The panic attack barreling its way through me is nothing new, and it takes roughly an age to get under control. Well, and a teeny, tiny nap as I pass out from hyperventilation. But, hey, I’m being held hostage. I get one freebie meltdown, right?

Consciousness takes its sweet, merry time coming back. I know this because now the room has people in it. I can’t see or hear them, but I know they’re here. I’m willing to go out on a limb here and say some form of torture is about to start.

At this juncture, I scratch the life goal of never being tortured again at the top of my wish list.

The barren room is decidedly gray with windowless cinderblock and buzzing florescent lights hanging from the ceiling. Moisture crawls up the walls, the scent of mold and death invading my nostrils.

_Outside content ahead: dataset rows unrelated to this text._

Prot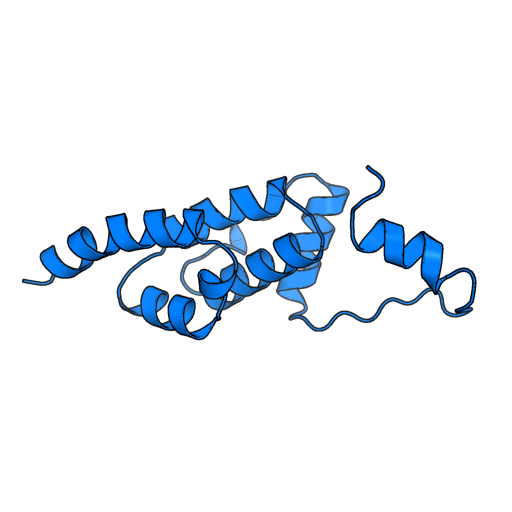ein AF-A0A137NZ84-F1 (afdb_monomer_lite)

Sequence (119 aa):
MKKNFFFKAFESKYAKNKSREVYVFCRKEAILAIIEFIYTGQVDCKVFTKKNYSLILEIYQRAHDYGLTTLKEMIKVFILAYLDESTLSILLGSGILNKEDSFLKKIFNFIPNIINKTI

Structure (mmCIF, N/CA/C/O backbone):
data_AF-A0A137NZ84-F1
#
_entry.id   AF-A0A137NZ84-F1
#
loop_
_atom_site.group_PDB
_atom_site.id
_atom_site.type_symbol
_atom_site.label_atom_id
_atom_site.label_alt_id
_atom_site.label_comp_id
_atom_site.label_asym_id
_atom_site.label_entity_id
_atom_site.label_seq_id
_atom_site.pdbx_PDB_ins_code
_atom_site.Cartn_x
_atom_site.Cartn_y
_atom_site.Cartn_z
_atom_site.occupancy
_atom_site.B_iso_or_equiv
_atom_site.auth_seq_id
_atom_site.auth_comp_id
_atom_site.auth_asym_id
_atom_site.auth_atom_id
_atom_site.pdbx_PDB_model_num
ATOM 1 N N . MET A 1 1 ? 7.709 11.208 -16.558 1.00 48.59 1 MET A N 1
ATOM 2 C CA . MET A 1 1 ? 7.773 9.770 -16.202 1.00 48.59 1 MET A CA 1
ATOM 3 C C . MET A 1 1 ? 9.186 9.247 -15.837 1.00 48.59 1 MET A C 1
ATOM 5 O O . MET A 1 1 ? 9.301 8.096 -15.453 1.00 48.59 1 MET A O 1
ATOM 9 N N . LYS A 1 2 ? 10.258 10.069 -15.852 1.00 46.66 2 LYS A N 1
ATOM 10 C CA . LYS A 1 2 ? 11.672 9.656 -15.631 1.00 46.66 2 LYS A CA 1
ATOM 11 C C . LYS A 1 2 ? 12.137 9.486 -14.158 1.00 46.66 2 LYS A C 1
ATOM 13 O O . LYS A 1 2 ? 13.332 9.501 -13.887 1.00 46.66 2 LYS A O 1
ATOM 18 N N . LYS A 1 3 ? 11.233 9.405 -13.171 1.00 55.09 3 LYS A N 1
ATOM 19 C CA . LYS A 1 3 ? 11.600 9.431 -11.728 1.00 55.09 3 LYS A CA 1
ATOM 20 C C . LYS A 1 3 ? 11.195 8.192 -10.915 1.00 55.09 3 LYS A C 1
ATOM 22 O O . LYS A 1 3 ? 11.501 8.150 -9.730 1.00 55.09 3 LYS A O 1
ATOM 27 N N . ASN A 1 4 ? 10.548 7.202 -11.525 1.00 70.31 4 ASN A N 1
ATOM 28 C CA . ASN A 1 4 ? 10.125 5.976 -10.842 1.00 70.31 4 ASN A CA 1
ATOM 29 C C . ASN A 1 4 ? 11.332 5.033 -10.623 1.00 70.31 4 ASN A C 1
ATOM 31 O O . ASN A 1 4 ? 12.197 4.920 -11.496 1.00 70.31 4 ASN A O 1
ATOM 35 N N . PHE A 1 5 ? 11.387 4.376 -9.459 1.00 82.44 5 PHE A N 1
ATOM 36 C CA . PHE A 1 5 ? 12.406 3.385 -9.081 1.00 82.44 5 PHE A CA 1
ATOM 37 C C . PHE A 1 5 ? 12.701 2.359 -10.177 1.00 82.44 5 PHE A C 1
ATOM 39 O O . PHE A 1 5 ? 13.866 2.149 -10.505 1.00 82.44 5 PHE A O 1
ATOM 46 N N . PHE A 1 6 ? 11.667 1.767 -10.777 1.00 78.62 6 PHE A N 1
ATOM 47 C CA . PHE A 1 6 ? 11.813 0.742 -11.805 1.00 78.62 6 PHE A CA 1
ATOM 48 C C . PHE A 1 6 ? 12.494 1.304 -13.046 1.00 78.62 6 PHE A C 1
ATOM 50 O O . PHE A 1 6 ? 13.440 0.705 -13.533 1.00 78.62 6 PHE A O 1
ATOM 57 N N . PHE A 1 7 ? 12.111 2.497 -13.503 1.00 78.06 7 PHE A N 1
ATOM 58 C CA . PHE A 1 7 ? 12.759 3.139 -14.649 1.00 78.06 7 PHE A CA 1
ATOM 59 C C . PHE A 1 7 ? 14.262 3.347 -14.411 1.00 78.06 7 PHE A C 1
ATOM 61 O O . PHE A 1 7 ? 15.081 2.983 -15.248 1.00 78.06 7 PHE A O 1
ATOM 68 N N . LYS A 1 8 ? 14.642 3.842 -13.225 1.00 75.62 8 LYS A N 1
ATOM 69 C CA . LYS A 1 8 ? 16.056 3.992 -12.847 1.00 75.62 8 LYS A CA 1
ATOM 70 C C . LYS A 1 8 ? 16.765 2.650 -12.715 1.00 75.62 8 LYS A C 1
ATOM 72 O O . LYS A 1 8 ? 17.921 2.541 -13.117 1.00 75.62 8 LYS A O 1
ATOM 77 N N . ALA A 1 9 ? 16.103 1.644 -12.148 1.00 74.62 9 ALA A N 1
ATOM 78 C CA . ALA A 1 9 ? 16.647 0.298 -12.058 1.00 74.62 9 ALA A CA 1
ATOM 79 C C . ALA A 1 9 ? 16.936 -0.239 -13.466 1.00 74.62 9 ALA A C 1
ATOM 81 O O . ALA A 1 9 ? 18.061 -0.672 -13.705 1.00 74.62 9 ALA A O 1
ATOM 82 N N . PHE A 1 10 ? 15.978 -0.085 -14.392 1.00 72.94 10 PHE A N 1
ATOM 83 C CA . PHE A 1 10 ? 16.042 -0.477 -15.802 1.00 72.94 10 PHE A CA 1
ATOM 84 C C . PHE A 1 10 ? 17.128 0.259 -16.604 1.00 72.94 10 PHE A C 1
ATOM 86 O O . PHE A 1 10 ? 17.910 -0.396 -17.288 1.00 72.94 10 PHE A O 1
ATOM 93 N N . GLU A 1 11 ? 17.270 1.578 -16.460 1.00 72.50 11 GLU A N 1
ATOM 94 C CA . GLU A 1 11 ? 18.288 2.349 -17.192 1.00 72.50 11 GLU A CA 1
ATOM 95 C C . GLU A 1 11 ? 19.711 2.216 -16.619 1.00 72.50 11 GLU A C 1
ATOM 97 O O . GLU A 1 11 ? 20.673 2.129 -17.379 1.00 72.50 11 GLU A O 1
ATOM 102 N N . SER A 1 12 ? 19.882 2.205 -15.290 1.00 61.81 12 SER A N 1
ATOM 103 C CA . SER A 1 12 ? 21.215 2.344 -14.669 1.00 61.81 12 SER A CA 1
ATOM 104 C C . SER A 1 12 ? 21.899 1.024 -14.299 1.00 61.81 12 SER A C 1
ATOM 106 O O . SER A 1 12 ? 23.130 0.960 -14.296 1.00 61.81 12 SER A O 1
ATOM 108 N N . LYS A 1 13 ? 21.140 -0.040 -13.989 1.00 53.78 13 LYS A N 1
ATOM 109 C CA . LYS A 1 13 ? 21.706 -1.323 -13.522 1.00 53.78 13 LYS A CA 1
ATOM 110 C C . LYS A 1 13 ? 21.757 -2.409 -14.598 1.00 53.78 13 LYS A C 1
ATOM 112 O O . LYS A 1 13 ? 22.663 -3.241 -14.564 1.00 53.78 13 LYS A O 1
ATOM 117 N N . TYR A 1 14 ? 20.862 -2.393 -15.584 1.00 52.31 14 TYR A N 1
ATOM 118 C CA . TYR A 1 14 ? 20.800 -3.460 -16.596 1.00 52.31 14 TYR A CA 1
ATOM 119 C C . TYR A 1 14 ? 21.761 -3.306 -17.762 1.00 52.31 14 TYR A C 1
ATOM 121 O O . TYR A 1 14 ? 22.067 -4.297 -18.416 1.00 52.31 14 TYR A O 1
ATOM 129 N N . ALA A 1 15 ? 22.319 -2.115 -17.974 1.00 50.59 15 ALA A N 1
ATOM 130 C CA . ALA A 1 15 ? 23.440 -1.970 -18.897 1.00 50.59 15 ALA A CA 1
ATOM 131 C C . ALA A 1 15 ? 24.672 -2.791 -18.448 1.00 50.59 15 ALA A C 1
ATOM 133 O O . ALA A 1 15 ? 25.527 -3.103 -19.270 1.00 50.59 15 ALA A O 1
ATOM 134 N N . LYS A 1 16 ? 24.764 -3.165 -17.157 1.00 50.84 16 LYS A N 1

A cell, my brain supplies, slow on the uptake. Yippee. I’ve always wanted to die in prison.

A soldier appears in my line of sight, and it requires a fuck-ton of self-possession to tamp down my fear. Especially since he has a very large Morganite blade in his hand.

Is that big of a blade really necessary?

Apparently so, because he’s using it to cut away my clothes, leaving me in the draft—the pervert. He’s quick and efficient, removing my shirt and jeans before I can get over the shock of what he’s doing. When he gets to the point of the festivities where he tries to cut the middle of my bra—that’s where I snap out of it.

Putting an Aegis on a metal table with steal bonds is a very bad plan. I’ve never been happier to completely fry someone in my life.

I shove the electricity from my chest, coating my flesh, allowing it to travel down and out of me through the table all the way to the hand the idiot rests on the edge. It’s as if I’m touching him with a live wire, disrupting the rhythm of his heart, burning him from the inside out.

A dark smile curls my lips when I see the wetness running down his leg before he collapses. The memory of the bastard pissing himself will probably never get old—even if the smell of charred flesh fills my nose.

But letting that bit of myself go free wakes up the aches and pains in my body. I’ve squandered too much energy, and now I have the added fun of trying to get out of my shackles.

It takes a while to work myself up to it, but I manage to dislocate my right thumb, just barely holding onto my gorge as it rises in my throat. The smell of flambeed soldier and his loose bowels does nothing to me, but dislocating one measly joint, and I’m ready to toss my cookies.

I squeeze my right hand out of the cuff before snapping my thumb back into place.

Don’t puke. Don’t puke.

Now I’ve reached a dilemma. I still have three limbs trapped, and the thought of dislocating another thumb—nope. I’ll wait a minute.

“It took longer than I anticipated for you to dispatch him,” a voice calls, and my already-topsy-turvy stomach nearly loses it.

I’d know that voice anywhere.

Iva.

The woman I’ve feared for more years than I care to count saunters into my line of sight. Outfitted in a pristine white dress that clings to her slender frame, she surveys the fallen guard as if she can actually see him. Once, I’d thought white had been a symbol of purity, but the way she wears it, the color will always remind me of death. It makes sense that everything—even her hair—carries the trademark shade.

Everything but her eyes.

A century ago, she wore dark, green-tinted spectacles to hide the hollow sockets where her eyes used to be. Now, brown prosthetic ones fill the space, their odd ability to follow my movements unnerving.

“Sorry to disappoint. I didn’t know we were having a party,” I say referring to her gown. “I would have dressed up.”